Source data:

▽

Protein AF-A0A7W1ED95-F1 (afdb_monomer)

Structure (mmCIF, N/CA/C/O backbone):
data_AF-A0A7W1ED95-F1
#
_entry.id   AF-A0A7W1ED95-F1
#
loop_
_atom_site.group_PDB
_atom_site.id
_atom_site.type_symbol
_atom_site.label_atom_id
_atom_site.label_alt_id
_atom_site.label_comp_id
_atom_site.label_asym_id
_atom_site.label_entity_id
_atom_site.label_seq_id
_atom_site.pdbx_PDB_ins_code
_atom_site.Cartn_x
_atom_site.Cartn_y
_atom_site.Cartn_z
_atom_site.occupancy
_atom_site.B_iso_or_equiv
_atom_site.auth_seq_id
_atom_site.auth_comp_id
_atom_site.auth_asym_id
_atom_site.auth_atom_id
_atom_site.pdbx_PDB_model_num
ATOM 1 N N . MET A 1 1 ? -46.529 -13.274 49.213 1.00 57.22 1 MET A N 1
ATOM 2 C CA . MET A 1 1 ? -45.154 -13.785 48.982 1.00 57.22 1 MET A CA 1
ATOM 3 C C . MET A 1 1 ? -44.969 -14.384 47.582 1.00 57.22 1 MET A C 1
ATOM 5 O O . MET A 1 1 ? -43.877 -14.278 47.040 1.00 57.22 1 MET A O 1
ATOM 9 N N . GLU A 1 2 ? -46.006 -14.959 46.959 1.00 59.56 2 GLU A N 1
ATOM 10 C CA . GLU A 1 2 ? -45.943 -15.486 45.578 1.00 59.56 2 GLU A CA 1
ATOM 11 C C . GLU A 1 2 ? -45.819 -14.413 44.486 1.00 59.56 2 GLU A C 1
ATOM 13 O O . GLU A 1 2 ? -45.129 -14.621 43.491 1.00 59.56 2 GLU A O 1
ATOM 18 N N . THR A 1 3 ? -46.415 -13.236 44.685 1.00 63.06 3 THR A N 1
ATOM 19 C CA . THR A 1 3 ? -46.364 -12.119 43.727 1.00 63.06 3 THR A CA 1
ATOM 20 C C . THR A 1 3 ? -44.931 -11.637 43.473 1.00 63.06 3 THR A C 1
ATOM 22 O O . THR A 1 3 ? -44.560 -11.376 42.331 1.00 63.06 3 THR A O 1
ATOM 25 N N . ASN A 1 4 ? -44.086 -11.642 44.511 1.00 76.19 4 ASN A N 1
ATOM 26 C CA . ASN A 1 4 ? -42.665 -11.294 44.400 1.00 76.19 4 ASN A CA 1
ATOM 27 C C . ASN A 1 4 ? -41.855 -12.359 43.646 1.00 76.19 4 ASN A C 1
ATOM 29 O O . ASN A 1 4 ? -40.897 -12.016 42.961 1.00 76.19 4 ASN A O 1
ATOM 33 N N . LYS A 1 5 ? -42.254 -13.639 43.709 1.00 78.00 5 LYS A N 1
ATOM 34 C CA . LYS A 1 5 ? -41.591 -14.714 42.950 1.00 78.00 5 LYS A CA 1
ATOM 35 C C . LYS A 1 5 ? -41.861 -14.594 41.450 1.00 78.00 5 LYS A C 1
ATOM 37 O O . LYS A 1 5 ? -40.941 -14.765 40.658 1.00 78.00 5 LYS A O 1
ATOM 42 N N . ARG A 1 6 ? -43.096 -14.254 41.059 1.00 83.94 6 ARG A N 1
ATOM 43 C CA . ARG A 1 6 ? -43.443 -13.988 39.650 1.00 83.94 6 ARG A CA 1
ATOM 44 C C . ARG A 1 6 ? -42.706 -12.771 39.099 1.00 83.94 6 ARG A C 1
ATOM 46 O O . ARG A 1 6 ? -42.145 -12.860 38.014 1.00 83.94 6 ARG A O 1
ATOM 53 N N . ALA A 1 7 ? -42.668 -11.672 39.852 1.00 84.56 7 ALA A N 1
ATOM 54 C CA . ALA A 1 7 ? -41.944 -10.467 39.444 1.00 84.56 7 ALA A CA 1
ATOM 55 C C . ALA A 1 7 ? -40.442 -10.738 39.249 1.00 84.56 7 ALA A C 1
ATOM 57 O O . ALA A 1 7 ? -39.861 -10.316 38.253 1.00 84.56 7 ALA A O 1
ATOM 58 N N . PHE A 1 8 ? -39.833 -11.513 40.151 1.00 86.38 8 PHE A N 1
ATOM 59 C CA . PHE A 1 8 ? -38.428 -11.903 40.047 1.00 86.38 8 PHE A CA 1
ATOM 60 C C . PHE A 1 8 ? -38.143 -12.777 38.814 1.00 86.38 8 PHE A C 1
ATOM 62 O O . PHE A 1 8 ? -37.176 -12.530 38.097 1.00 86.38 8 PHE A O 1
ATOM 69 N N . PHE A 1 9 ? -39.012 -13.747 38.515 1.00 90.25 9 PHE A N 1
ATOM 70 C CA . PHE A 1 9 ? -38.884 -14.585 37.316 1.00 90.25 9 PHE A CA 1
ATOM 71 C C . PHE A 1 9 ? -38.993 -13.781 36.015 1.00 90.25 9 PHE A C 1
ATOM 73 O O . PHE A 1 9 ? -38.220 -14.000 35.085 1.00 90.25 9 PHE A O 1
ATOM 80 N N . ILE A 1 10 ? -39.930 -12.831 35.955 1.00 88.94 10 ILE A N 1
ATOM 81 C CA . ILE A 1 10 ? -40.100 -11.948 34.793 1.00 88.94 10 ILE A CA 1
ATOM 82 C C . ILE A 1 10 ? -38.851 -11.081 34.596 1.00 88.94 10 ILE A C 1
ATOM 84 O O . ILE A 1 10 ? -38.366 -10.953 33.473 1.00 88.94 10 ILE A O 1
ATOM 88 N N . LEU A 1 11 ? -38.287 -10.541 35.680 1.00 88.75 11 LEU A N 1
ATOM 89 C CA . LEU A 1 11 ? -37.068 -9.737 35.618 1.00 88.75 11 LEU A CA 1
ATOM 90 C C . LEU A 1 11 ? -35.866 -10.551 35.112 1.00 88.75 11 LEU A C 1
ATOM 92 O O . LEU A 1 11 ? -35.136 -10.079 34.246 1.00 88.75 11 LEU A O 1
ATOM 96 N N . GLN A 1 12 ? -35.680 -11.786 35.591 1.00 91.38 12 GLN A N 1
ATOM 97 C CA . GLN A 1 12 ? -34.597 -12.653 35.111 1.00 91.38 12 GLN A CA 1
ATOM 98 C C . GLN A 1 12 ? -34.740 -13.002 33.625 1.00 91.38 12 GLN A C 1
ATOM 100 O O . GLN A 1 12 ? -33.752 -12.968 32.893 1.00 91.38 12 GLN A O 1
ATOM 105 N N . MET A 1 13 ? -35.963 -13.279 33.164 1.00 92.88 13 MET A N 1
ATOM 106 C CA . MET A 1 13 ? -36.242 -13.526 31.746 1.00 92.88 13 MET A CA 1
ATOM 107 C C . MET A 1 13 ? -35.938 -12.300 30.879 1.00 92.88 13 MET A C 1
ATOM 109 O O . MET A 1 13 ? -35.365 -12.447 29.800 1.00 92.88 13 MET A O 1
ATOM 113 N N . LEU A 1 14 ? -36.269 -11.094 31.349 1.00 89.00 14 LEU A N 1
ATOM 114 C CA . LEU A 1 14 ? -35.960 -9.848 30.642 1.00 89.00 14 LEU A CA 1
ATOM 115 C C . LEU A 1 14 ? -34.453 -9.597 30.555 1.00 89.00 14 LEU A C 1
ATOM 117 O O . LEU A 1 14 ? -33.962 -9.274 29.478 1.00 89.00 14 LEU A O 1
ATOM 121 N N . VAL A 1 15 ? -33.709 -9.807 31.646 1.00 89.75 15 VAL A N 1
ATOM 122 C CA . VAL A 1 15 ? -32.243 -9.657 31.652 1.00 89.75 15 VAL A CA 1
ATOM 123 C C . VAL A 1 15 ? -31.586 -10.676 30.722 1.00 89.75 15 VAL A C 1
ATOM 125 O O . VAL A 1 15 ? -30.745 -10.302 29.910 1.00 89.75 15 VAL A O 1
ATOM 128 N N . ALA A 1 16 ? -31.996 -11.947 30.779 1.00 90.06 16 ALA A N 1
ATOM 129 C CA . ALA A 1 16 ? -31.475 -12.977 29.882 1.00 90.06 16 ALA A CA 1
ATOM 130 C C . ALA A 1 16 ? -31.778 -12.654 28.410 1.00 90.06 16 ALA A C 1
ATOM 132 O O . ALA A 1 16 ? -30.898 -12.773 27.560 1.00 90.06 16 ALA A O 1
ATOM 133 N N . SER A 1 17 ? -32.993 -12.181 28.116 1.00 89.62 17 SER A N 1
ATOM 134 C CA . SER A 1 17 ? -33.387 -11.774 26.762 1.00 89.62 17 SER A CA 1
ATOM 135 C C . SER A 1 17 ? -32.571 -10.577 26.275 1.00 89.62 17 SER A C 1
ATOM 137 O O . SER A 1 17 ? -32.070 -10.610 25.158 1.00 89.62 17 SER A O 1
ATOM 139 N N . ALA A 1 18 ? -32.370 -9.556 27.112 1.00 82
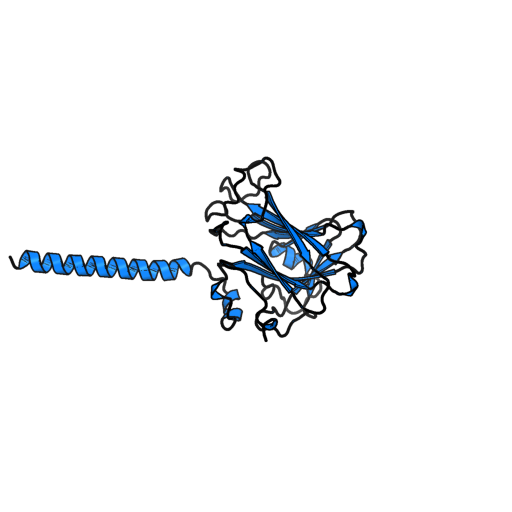.06 18 ALA A N 1
ATOM 140 C CA . ALA A 1 18 ? -31.558 -8.388 26.776 1.00 82.06 18 ALA A CA 1
ATOM 141 C C . ALA A 1 18 ? -30.091 -8.763 26.515 1.00 82.06 18 ALA A C 1
ATOM 143 O O . ALA A 1 18 ? -29.491 -8.269 25.569 1.00 82.06 18 ALA A O 1
ATOM 144 N N . VAL A 1 19 ? -29.529 -9.683 27.302 1.00 82.50 19 VAL A N 1
ATOM 145 C CA . VAL A 1 19 ? -28.163 -10.191 27.110 1.00 82.50 19 VAL A CA 1
ATOM 146 C C . VAL A 1 19 ? -28.040 -11.006 25.817 1.00 82.50 19 VAL A C 1
ATOM 148 O O . VAL A 1 19 ? -27.053 -10.861 25.099 1.00 82.50 19 VAL A O 1
ATOM 151 N N . ILE A 1 20 ? -29.039 -11.826 25.477 1.00 82.69 20 ILE A N 1
ATOM 152 C CA . ILE A 1 20 ? -29.075 -12.569 24.207 1.00 82.69 20 ILE A CA 1
ATOM 153 C C . ILE A 1 20 ? -29.213 -11.612 23.022 1.00 82.69 20 ILE A C 1
ATOM 155 O O . ILE A 1 20 ? -28.478 -11.760 22.050 1.00 82.69 20 ILE A O 1
ATOM 159 N N . ILE A 1 21 ? -30.109 -10.623 23.105 1.00 77.50 21 ILE A N 1
ATOM 160 C CA . ILE A 1 21 ? -30.275 -9.590 22.074 1.00 77.50 21 ILE A CA 1
ATOM 161 C C . ILE A 1 21 ? -28.970 -8.821 21.908 1.00 77.50 21 ILE A C 1
ATOM 163 O O . ILE A 1 21 ? -28.491 -8.729 20.791 1.00 77.50 21 ILE A O 1
ATOM 167 N N . PHE A 1 22 ? -28.328 -8.385 22.992 1.00 73.38 22 PHE A N 1
ATOM 168 C CA . PHE A 1 22 ? -27.038 -7.702 22.931 1.00 73.38 22 PHE A CA 1
ATOM 169 C C . PHE A 1 22 ? -25.932 -8.583 22.335 1.00 73.38 22 PHE A C 1
ATOM 171 O O . PHE A 1 22 ? -25.111 -8.100 21.566 1.00 73.38 22 PHE A O 1
ATOM 178 N N . MET A 1 23 ? -25.899 -9.887 22.633 1.00 68.00 23 MET A N 1
ATOM 179 C CA . MET A 1 23 ? -24.947 -10.811 22.004 1.00 68.00 23 MET A CA 1
ATOM 180 C C . MET A 1 23 ? -25.231 -11.027 20.511 1.00 68.00 23 MET A C 1
ATOM 182 O O . MET A 1 23 ? -24.290 -11.120 19.723 1.00 68.00 23 MET A O 1
ATOM 186 N N . LEU A 1 24 ? -26.504 -11.102 20.113 1.00 63.78 24 LEU A N 1
ATOM 187 C CA . LEU A 1 24 ? -26.921 -11.229 18.714 1.00 63.78 24 LEU A CA 1
ATOM 188 C C . LEU A 1 24 ? -26.668 -9.936 17.936 1.00 63.78 24 LEU A C 1
ATOM 190 O O . LEU A 1 24 ? -26.104 -9.999 16.850 1.00 63.78 24 LEU A O 1
ATOM 194 N N . GLU A 1 25 ? -27.013 -8.783 18.506 1.00 53.38 25 GLU A N 1
ATOM 195 C CA . GLU A 1 25 ? -26.715 -7.456 17.971 1.00 53.38 25 GLU A CA 1
ATOM 196 C C . GLU A 1 25 ? -25.217 -7.233 17.899 1.00 53.38 25 GLU A C 1
ATOM 198 O O . GLU A 1 25 ? -24.752 -6.824 16.856 1.00 53.38 25 GLU A O 1
ATOM 203 N N . LYS A 1 26 ? -24.423 -7.589 18.915 1.00 48.62 26 LYS A N 1
ATOM 204 C CA . LYS A 1 26 ? -22.957 -7.529 18.823 1.00 48.62 26 LYS A CA 1
ATOM 205 C C . LYS A 1 26 ? -22.446 -8.402 17.676 1.00 48.62 26 LYS A C 1
ATOM 207 O O . LYS A 1 26 ? -21.565 -7.980 16.942 1.00 48.62 26 LYS A O 1
ATOM 212 N N . LYS A 1 27 ? -23.014 -9.593 17.468 1.00 42.88 27 LYS A N 1
ATOM 213 C CA . LYS A 1 27 ? -22.649 -10.473 16.345 1.00 42.88 27 LYS A CA 1
ATOM 214 C C . LYS A 1 27 ? -23.092 -9.917 14.980 1.00 42.88 27 LYS A C 1
ATOM 216 O O . LYS A 1 27 ? -22.410 -10.165 13.992 1.00 42.88 27 LYS A O 1
ATOM 221 N N . LEU A 1 28 ? -24.197 -9.169 14.931 1.00 40.41 28 LEU A N 1
ATOM 222 C CA . LEU A 1 28 ? -24.735 -8.498 13.738 1.00 40.41 28 LEU A CA 1
ATOM 223 C C . LEU A 1 28 ? -24.046 -7.153 13.441 1.00 40.41 28 LEU A C 1
ATOM 225 O O . LEU A 1 28 ? -23.831 -6.842 12.278 1.00 40.41 28 LEU A O 1
ATOM 229 N N . LEU A 1 29 ? -23.635 -6.406 14.465 1.00 37.00 29 LEU A N 1
ATOM 230 C CA . LEU A 1 29 ? -22.873 -5.154 14.401 1.00 37.00 29 LEU A CA 1
ATOM 231 C C . LEU A 1 29 ? -21.397 -5.421 14.090 1.00 37.00 29 LEU A C 1
ATOM 233 O O . LEU A 1 29 ? -20.786 -4.672 13.347 1.00 37.00 29 LEU A O 1
ATOM 237 N N . ILE A 1 30 ? -20.836 -6.543 14.555 1.00 36.81 30 ILE A N 1
ATOM 238 C CA . ILE A 1 30 ? -19.563 -7.075 14.027 1.00 36.81 30 ILE A CA 1
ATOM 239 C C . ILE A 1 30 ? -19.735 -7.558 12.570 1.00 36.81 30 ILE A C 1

△

Task objective:
In the listing above, find the line with "ATOM 163 O O" and the line with "ATOM 225 O O", then reproduce both and every line between them exactly.

Solution for this task:
ATOM 163 O O . ILE A 1 21 ? -28.491 -8.729 20.791 1.00 77.50 21 ILE A O 1
ATOM 167 N N . PHE A 1 22 ? -28.328 -8.385 22.992 1.00 73.38 22 PHE A N 1
ATOM 168 C CA . PHE A 1 22 ? -27.038 -7.702 22.931 1.00 73.38 22 PHE A CA 1
ATOM 169 C C . PHE A 1 22 ? -25.932 -8.583 22.335 1.00 73.38 22 PHE A C 1
ATOM 171 O O . PHE A 1 22 ? -25.111 -8.100 21.566 1.00 73.38 22 PHE A O 1
ATOM 178 N N . MET A 1 23 ? -25.899 -9.887 22.633 1.00 68.00 23 MET A N 1
ATOM 179 C CA . MET A 1 23 ? -24.947 -10.811 22.004 1.00 68.00 23 MET A CA 1
ATOM 180 C C . MET A 1 23 ? -25.231 -11.027 20.511 1.00 68.00 23 MET A C 1
ATOM 182 O O . MET A 1 23 ? -24.290 -11.120 19.723 1.00 68.00 23 MET A O 1
ATOM 186 N N . LEU A 1 24 ? -26.504 -11.102 20.113 1.00 63.78 24 LEU A N 1
ATOM 187 C CA . LEU A 1 24 ? -26.921 -11.229 18.714 1.00 63.78 24 LEU A CA 1
ATOM 188 C C . LEU A 1 24 ? -26.668 -9.936 17.936 1.00 63.78 24 LEU A C 1
ATOM 190 O O . LEU A 1 24 ? -26.104 -9.999 16.850 1.00 63.78 24 LEU A O 1
ATOM 194 N N . GLU A 1 25 ? -27.013 -8.783 18.506 1.00 53.38 25 GLU A N 1
ATOM 195 C CA . GLU A 1 25 ? -26.715 -7.456 17.971 1.00 53.38 25 GLU A CA 1
ATOM 196 C C . GLU A 1 25 ? -25.217 -7.233 17.899 1.00 53.38 25 GLU A C 1
ATOM 198 O O . GLU A 1 25 ? -24.752 -6.824 16.856 1.00 53.38 25 GLU A O 1
ATOM 203 N N . LYS A 1 26 ? -24.423 -7.589 18.915 1.00 48.62 26 LYS A N 1
ATOM 204 C CA . LYS A 1 26 ? -22.957 -7.529 18.823 1.00 48.62 26 LYS A CA 1
ATOM 205 C C . LYS A 1 26 ? -22.446 -8.402 17.676 1.00 48.62 26 LYS A C 1
ATOM 207 O O . LYS A 1 26 ? -21.565 -7.980 16.942 1.00 48.62 26 LYS A O 1
ATOM 212 N N . LYS A 1 27 ? -23.014 -9.593 17.468 1.00 42.88 27 LYS A N 1
ATOM 213 C CA . LYS A 1 27 ? -22.649 -10.473 16.345 1.00 42.88 27 LYS A CA 1
ATOM 214 C C . LYS A 1 27 ? -23.092 -9.917 14.980 1.00 42.88 27 LYS A C 1
ATOM 216 O O . LYS A 1 27 ? -22.410 -10.165 13.992 1.00 42.88 27 LYS A O 1
ATOM 221 N N . LEU A 1 28 ? -24.197 -9.169 14.931 1.00 40.41 28 LEU A N 1
ATOM 222 C CA . LEU A 1 28 ? -24.735 -8.498 13.738 1.00 40.41 28 LEU A CA 1
ATOM 223 C C . LEU A 1 28 ? -24.046 -7.153 13.441 1.00 40.41 28 LEU A C 1
ATOM 225 O O . LEU A 1 28 ? -23.831 -6.842 12.278 1.00 40.41 28 LEU A O 1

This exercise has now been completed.